- [YOUR OBJECTIVE]: Only the lines from the one containing "ATOM 21 N N" through the one containing "ATOM 25 O O" should be printed, exactly as they appear below, with both ends included.

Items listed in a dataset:
^^^^

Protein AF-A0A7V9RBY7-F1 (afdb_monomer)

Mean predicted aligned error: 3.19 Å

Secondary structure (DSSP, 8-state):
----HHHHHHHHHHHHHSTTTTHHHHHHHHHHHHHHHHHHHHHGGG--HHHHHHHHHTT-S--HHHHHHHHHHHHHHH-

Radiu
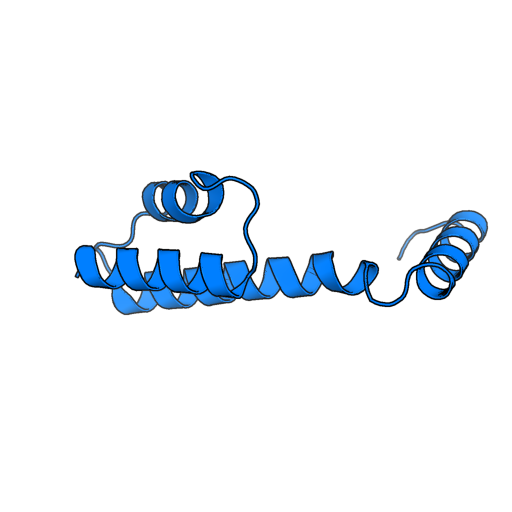s of gyration: 17.08 Å; Cα contacts (8 Å, |Δi|>4): 31; chains: 1; bounding box: 40×22×44 Å

Solvent-accessible surface area (backbone atoms only — not comparable to full-atom values): 4761 Å² total; per-residue (Å²): 132,99,69,54,72,69,58,51,51,55,50,52,55,47,46,70,76,40,71,69,59,80,49,50,65,58,55,52,50,51,51,53,52,52,53,49,54,49,43,44,68,72,38,48,94,71,51,48,72,66,60,51,49,46,66,63,53,72,71,52,94,69,56,70,68,59,50,50,52,53,52,52,54,49,49,69,76,67,102

Structure (mmCIF, N/CA/C/O backbone):
data_AF-A0A7V9RBY7-F1
#
_entry.id   AF-A0A7V9RBY7-F1
#
loop_
_atom_site.group_PDB
_atom_site.id
_atom_site.type_symbol
_atom_site.label_atom_id
_atom_site.label_alt_id
_atom_site.label_comp_id
_atom_site.label_asym_id
_atom_site.label_entity_id
_atom_site.label_seq_id
_atom_site.pdbx_PDB_ins_code
_atom_site.Cartn_x
_atom_site.Cartn_y
_atom_site.Cartn_z
_atom_site.occupancy
_atom_site.B_iso_or_equiv
_atom_site.auth_seq_id
_atom_site.auth_comp_id
_atom_site.auth_asym_id
_atom_site.auth_atom_id
_atom_site.pdbx_PDB_model_num
ATOM 1 N N . THR A 1 1 ? 16.230 11.946 -10.529 1.00 64.69 1 THR A N 1
ATOM 2 C CA . THR A 1 1 ? 16.696 10.697 -9.888 1.00 64.69 1 THR A CA 1
ATOM 3 C C . THR A 1 1 ? 18.205 10.654 -10.058 1.00 64.69 1 THR A C 1
ATOM 5 O O . THR A 1 1 ? 18.697 11.335 -10.948 1.00 64.69 1 THR A O 1
ATOM 8 N N . ALA A 1 2 ? 18.944 9.922 -9.229 1.00 84.94 2 ALA A N 1
ATOM 9 C CA . ALA A 1 2 ? 20.381 9.720 -9.435 1.00 84.94 2 ALA A CA 1
ATOM 10 C C . ALA A 1 2 ? 20.621 8.372 -10.141 1.00 84.94 2 ALA A C 1
ATOM 12 O O . ALA A 1 2 ? 21.243 7.478 -9.578 1.00 84.94 2 ALA A O 1
ATOM 13 N N . LEU A 1 3 ? 20.024 8.187 -11.325 1.00 93.25 3 LEU A N 1
ATOM 14 C CA . LEU A 1 3 ? 20.144 6.960 -12.121 1.00 93.25 3 LEU A CA 1
ATOM 15 C C . LEU A 1 3 ? 21.077 7.182 -13.311 1.00 93.25 3 LEU A C 1
ATOM 17 O O . LEU A 1 3 ? 21.145 8.285 -13.850 1.00 93.25 3 LEU A O 1
ATOM 21 N N . THR A 1 4 ? 21.770 6.123 -13.725 1.00 96.50 4 THR A N 1
ATOM 22 C CA . THR A 1 4 ? 22.582 6.145 -14.948 1.00 96.50 4 THR A CA 1
ATOM 23 C C . THR A 1 4 ? 21.692 6.247 -16.188 1.00 96.50 4 THR A C 1
ATOM 25 O O . THR A 1 4 ? 20.532 5.831 -16.166 1.00 96.50 4 THR A O 1
ATOM 28 N N . GLU A 1 5 ? 22.242 6.746 -17.294 1.00 96.25 5 GLU A N 1
ATOM 29 C CA . GLU A 1 5 ? 21.532 6.833 -18.579 1.00 96.25 5 GLU A CA 1
ATOM 30 C C . GLU A 1 5 ? 21.033 5.463 -19.073 1.00 96.25 5 GLU A C 1
ATOM 32 O O . GLU A 1 5 ? 19.901 5.342 -19.546 1.00 96.25 5 GLU A O 1
ATOM 37 N N . VAL A 1 6 ? 21.830 4.407 -18.871 1.00 97.06 6 VAL A N 1
ATOM 38 C CA . VAL A 1 6 ? 21.448 3.025 -19.205 1.00 97.06 6 VAL A CA 1
ATOM 39 C C . VAL A 1 6 ? 20.240 2.575 -18.381 1.00 97.06 6 VAL A C 1
ATOM 41 O O . VAL A 1 6 ? 19.311 1.981 -18.924 1.00 97.06 6 VAL A O 1
ATOM 44 N N . ASN A 1 7 ? 20.200 2.883 -17.078 1.00 96.62 7 ASN A N 1
ATOM 45 C CA . ASN A 1 7 ? 19.035 2.541 -16.259 1.00 96.62 7 ASN A CA 1
ATOM 46 C C . ASN A 1 7 ? 17.786 3.304 -16.697 1.00 96.62 7 ASN A C 1
ATOM 48 O O . ASN A 1 7 ? 16.707 2.720 -16.732 1.00 96.62 7 ASN A O 1
ATOM 52 N N . ILE A 1 8 ? 17.926 4.588 -17.031 1.00 96.94 8 ILE A N 1
ATOM 53 C CA . ILE A 1 8 ? 16.804 5.404 -17.504 1.00 96.94 8 ILE A CA 1
ATOM 54 C C . ILE A 1 8 ? 16.235 4.817 -18.798 1.00 96.94 8 ILE A C 1
ATOM 56 O O . ILE A 1 8 ? 15.027 4.621 -18.878 1.00 96.94 8 ILE A O 1
ATOM 60 N N . SER A 1 9 ? 17.093 4.489 -19.764 1.00 97.25 9 SER A N 1
ATOM 61 C CA . SER A 1 9 ? 16.674 3.929 -21.056 1.00 97.25 9 SER A CA 1
ATOM 62 C C . SER A 1 9 ? 15.911 2.613 -20.876 1.00 97.25 9 SER A C 1
ATOM 64 O O . SER A 1 9 ? 14.788 2.483 -21.354 1.00 97.25 9 SER A O 1
ATOM 66 N N . ASN A 1 10 ? 16.451 1.692 -20.070 1.00 97.31 10 ASN A N 1
ATOM 67 C CA . ASN A 1 10 ? 15.797 0.411 -19.790 1.00 97.31 10 ASN A CA 1
ATOM 68 C C . ASN A 1 10 ? 14.428 0.576 -19.103 1.00 97.31 10 ASN A C 1
ATOM 70 O O . ASN A 1 10 ? 13.485 -0.148 -19.420 1.00 97.31 10 ASN A O 1
ATOM 74 N N . GLU A 1 11 ? 14.295 1.512 -18.156 1.00 96.50 11 GLU A N 1
ATOM 75 C CA . GLU A 1 11 ? 13.010 1.774 -17.497 1.00 96.50 11 GLU A CA 1
ATOM 76 C C . GLU A 1 11 ? 11.995 2.409 -18.455 1.00 96.50 11 GLU A C 1
ATOM 78 O O . GLU A 1 11 ? 10.822 2.039 -18.427 1.00 96.50 11 GLU A O 1
ATOM 83 N N . VAL A 1 12 ? 12.426 3.321 -19.331 1.00 96.62 12 VAL A N 1
ATOM 84 C CA . VAL A 1 12 ? 11.549 3.927 -20.344 1.00 96.62 12 VAL A CA 1
ATOM 85 C C . VAL A 1 12 ? 11.022 2.866 -21.310 1.00 96.62 12 VAL A C 1
ATOM 87 O O . VAL A 1 12 ? 9.807 2.789 -21.509 1.00 96.62 12 VAL A O 1
ATOM 90 N N . ASP A 1 13 ? 11.889 1.994 -21.828 1.00 97.94 13 ASP A N 1
ATOM 91 C CA . ASP A 1 13 ? 11.482 0.888 -22.702 1.00 97.94 13 ASP A CA 1
ATOM 92 C C . ASP A 1 13 ? 10.502 -0.057 -21.995 1.00 97.94 13 ASP A C 1
ATOM 94 O O . ASP A 1 13 ? 9.495 -0.482 -22.572 1.00 97.94 13 ASP A O 1
ATOM 98 N N . ARG A 1 14 ? 10.726 -0.327 -20.703 1.00 98.06 14 ARG A N 1
ATOM 99 C CA . ARG A 1 14 ? 9.809 -1.117 -19.874 1.00 98.06 14 ARG A CA 1
ATOM 100 C C . ARG A 1 14 ? 8.436 -0.460 -19.743 1.00 98.06 14 ARG A C 1
ATOM 102 O O . ARG A 1 14 ? 7.427 -1.162 -19.791 1.00 98.06 14 ARG A O 1
ATOM 109 N N . TYR A 1 15 ? 8.371 0.859 -19.575 1.00 97.75 15 TYR A N 1
ATOM 110 C CA . TYR A 1 15 ? 7.099 1.584 -19.480 1.00 97.75 15 TYR A CA 1
ATOM 111 C C . TYR A 1 15 ? 6.319 1.564 -20.795 1.00 97.75 15 TYR A C 1
ATOM 113 O O . TYR A 1 15 ? 5.092 1.469 -20.765 1.00 97.75 15 TYR A O 1
ATOM 121 N N . ILE A 1 16 ? 7.019 1.620 -21.931 1.00 97.38 16 ILE A N 1
ATOM 122 C CA . ILE A 1 16 ? 6.423 1.490 -23.267 1.00 97.38 16 ILE A CA 1
ATOM 123 C C . ILE A 1 16 ? 5.891 0.065 -23.474 1.00 97.38 16 ILE A C 1
ATOM 125 O O . ILE A 1 16 ? 4.751 -0.108 -23.903 1.00 97.38 16 ILE A O 1
ATOM 129 N N . GLY A 1 17 ? 6.687 -0.954 -23.133 1.00 98.00 17 GLY A N 1
ATOM 130 C CA . GLY A 1 17 ? 6.318 -2.363 -23.296 1.00 98.00 17 GLY A CA 1
ATOM 131 C C . GLY A 1 17 ? 5.252 -2.860 -22.313 1.00 98.00 17 GLY A C 1
ATOM 132 O O . GLY A 1 17 ? 4.544 -3.819 -22.615 1.00 98.00 17 GLY A O 1
ATOM 133 N N . TRP A 1 18 ? 5.109 -2.216 -21.150 1.00 97.50 18 TRP A N 1
ATOM 134 C CA . TRP A 1 18 ? 4.132 -2.584 -20.125 1.00 97.50 18 TRP A CA 1
ATOM 135 C C . TRP A 1 18 ? 3.377 -1.358 -19.585 1.00 97.50 18 TRP A C 1
ATOM 137 O O . TRP A 1 18 ? 3.619 -0.898 -18.458 1.00 97.50 18 TRP A O 1
ATOM 147 N N . PRO A 1 19 ? 2.428 -0.821 -20.374 1.00 97.25 19 PRO A N 1
ATOM 148 C CA . PRO A 1 19 ? 1.743 0.416 -20.036 1.00 97.25 19 PRO A CA 1
ATOM 149 C C . PRO A 1 19 ? 0.988 0.303 -18.706 1.00 97.25 19 PRO A C 1
ATOM 151 O O . PRO A 1 19 ? 0.310 -0.684 -18.420 1.00 97.25 19 PRO A O 1
ATOM 154 N N . GLY A 1 20 ? 1.105 1.342 -17.878 1.00 95.00 20 GLY A N 1
ATOM 155 C CA . GLY A 1 20 ? 0.393 1.472 -16.604 1.00 95.00 20 GLY A CA 1
ATOM 156 C C . GLY A 1 20 ? 1.011 0.730 -15.414 1.00 95.00 20 GLY A C 1
ATOM 157 O O . GLY A 1 20 ? 0.709 1.089 -14.276 1.00 95.00 20 GLY A O 1
ATOM 158 N N . GLN A 1 21 ? 1.924 -0.228 -15.620 1.00 97.75 21 GLN A N 1
ATOM 159 C CA . GLN A 1 21 ? 2.517 -0.999 -14.516 1.00 97.75 21 GLN A CA 1
ATOM 160 C C . GLN A 1 21 ? 3.251 -0.095 -13.513 1.00 97.75 21 GLN A C 1
ATOM 162 O O . GLN A 1 21 ? 3.080 -0.243 -12.302 1.00 97.75 21 GLN A O 1
ATOM 167 N N . ALA A 1 22 ? 4.005 0.894 -14.001 1.00 97.00 22 ALA A N 1
ATOM 168 C CA . ALA A 1 22 ? 4.768 1.809 -13.152 1.00 97.00 22 ALA A CA 1
ATOM 169 C C . ALA A 1 22 ? 3.886 2.721 -12.277 1.00 97.00 22 ALA A C 1
ATOM 171 O O . ALA A 1 22 ? 4.340 3.247 -11.261 1.00 97.00 22 ALA A O 1
ATOM 172 N N . LEU A 1 23 ? 2.605 2.888 -12.622 1.00 97.44 23 LEU A N 1
ATOM 173 C CA . LEU A 1 23 ? 1.667 3.654 -11.801 1.00 97.44 23 LEU A CA 1
ATOM 174 C C . LEU A 1 23 ? 1.312 2.907 -10.511 1.00 97.44 23 LEU A C 1
ATOM 176 O O . LEU A 1 23 ? 1.053 3.543 -9.486 1.00 97.44 23 LEU A O 1
ATOM 180 N N . ALA A 1 24 ? 1.343 1.570 -10.536 1.00 96.31 24 ALA A N 1
ATOM 181 C CA . ALA A 1 24 ? 0.915 0.728 -9.423 1.00 96.31 24 ALA A CA 1
ATOM 182 C C . ALA A 1 24 ? 1.663 1.048 -8.120 1.00 96.31 24 ALA A C 1
ATOM 184 O O . ALA A 1 24 ? 1.043 1.071 -7.057 1.00 96.31 24 ALA A O 1
ATOM 185 N N . TYR A 1 25 ? 2.960 1.374 -8.201 1.00 97.12 25 TYR A N 1
ATOM 186 C CA . TYR A 1 25 ? 3.777 1.712 -7.033 1.00 97.12 25 TYR A CA 1
ATOM 187 C C . TYR A 1 25 ? 3.190 2.888 -6.254 1.00 97.12 25 TYR A C 1
ATOM 189 O O . TYR A 1 25 ? 2.949 2.792 -5.049 1.00 97.12 25 TYR A O 1
ATOM 197 N N . LYS A 1 26 ? 2.939 4.009 -6.942 1.00 97.88 26 LYS A N 1
ATOM 198 C CA . LYS A 1 26 ? 2.503 5.227 -6.261 1.00 97.88 26 LYS A CA 1
ATOM 199 C C . LYS A 1 26 ? 1.005 5.238 -6.004 1.00 97.88 26 LYS A C 1
ATOM 201 O O . LYS A 1 26 ? 0.596 5.674 -4.933 1.00 97.88 26 LYS A O 1
ATOM 206 N N . VAL A 1 27 ? 0.202 4.711 -6.927 1.00 98.19 27 VAL A N 1
ATOM 207 C CA . VAL A 1 27 ? -1.252 4.592 -6.748 1.00 98.19 27 VAL A CA 1
ATOM 208 C C . VAL A 1 27 ? -1.576 3.688 -5.556 1.00 98.19 27 VAL A C 1
ATOM 210 O O . VAL A 1 27 ? -2.354 4.083 -4.691 1.00 98.19 27 VAL A O 1
ATOM 213 N N . GLY A 1 28 ? -0.926 2.524 -5.449 1.00 97.81 28 GLY A N 1
ATOM 214 C CA . GLY A 1 28 ? -1.122 1.614 -4.319 1.00 97.81 28 GLY A CA 1
ATOM 215 C C . GLY A 1 28 ? -0.693 2.229 -2.986 1.00 97.81 28 GLY A C 1
ATOM 216 O O . GLY A 1 28 ? -1.450 2.184 -2.017 1.00 97.81 28 GLY A O 1
ATOM 217 N N . GLN A 1 29 ? 0.479 2.877 -2.944 1.00 98.44 29 GLN A N 1
ATOM 218 C CA . GLN A 1 29 ? 0.936 3.586 -1.746 1.00 98.44 29 GLN A CA 1
ATOM 219 C C . GLN A 1 29 ? -0.067 4.667 -1.310 1.00 98.44 29 GLN A C 1
ATOM 221 O O . GLN A 1 29 ? -0.410 4.743 -0.131 1.00 98.44 29 GLN A O 1
ATOM 226 N N . LEU A 1 30 ? -0.515 5.514 -2.242 1.00 98.62 30 LEU A N 1
ATOM 227 C CA . LEU A 1 30 ? -1.432 6.616 -1.943 1.00 98.62 30 LEU A CA 1
ATOM 228 C C . LEU A 1 30 ? -2.765 6.110 -1.390 1.00 98.62 30 LEU A C 1
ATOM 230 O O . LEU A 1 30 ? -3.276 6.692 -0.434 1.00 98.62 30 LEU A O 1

^^^^

- [PROBLEM SOLUTION]:
ATOM 21 N N . THR A 1 4 ? 21.770 6.123 -13.725 1.00 96.50 4 THR A N 1
ATOM 22 C CA . THR A 1 4 ? 22.582 6.145 -14.948 1.00 96.50 4 THR A CA 1
ATOM 23 C C . THR A 1 4 ? 21.692 6.247 -16.188 1.00 96.50 4 THR A C 1
ATOM 25 O O . THR A 1 4 ? 20.532 5.831 -16.166 1.00 96.50 4 THR A O 1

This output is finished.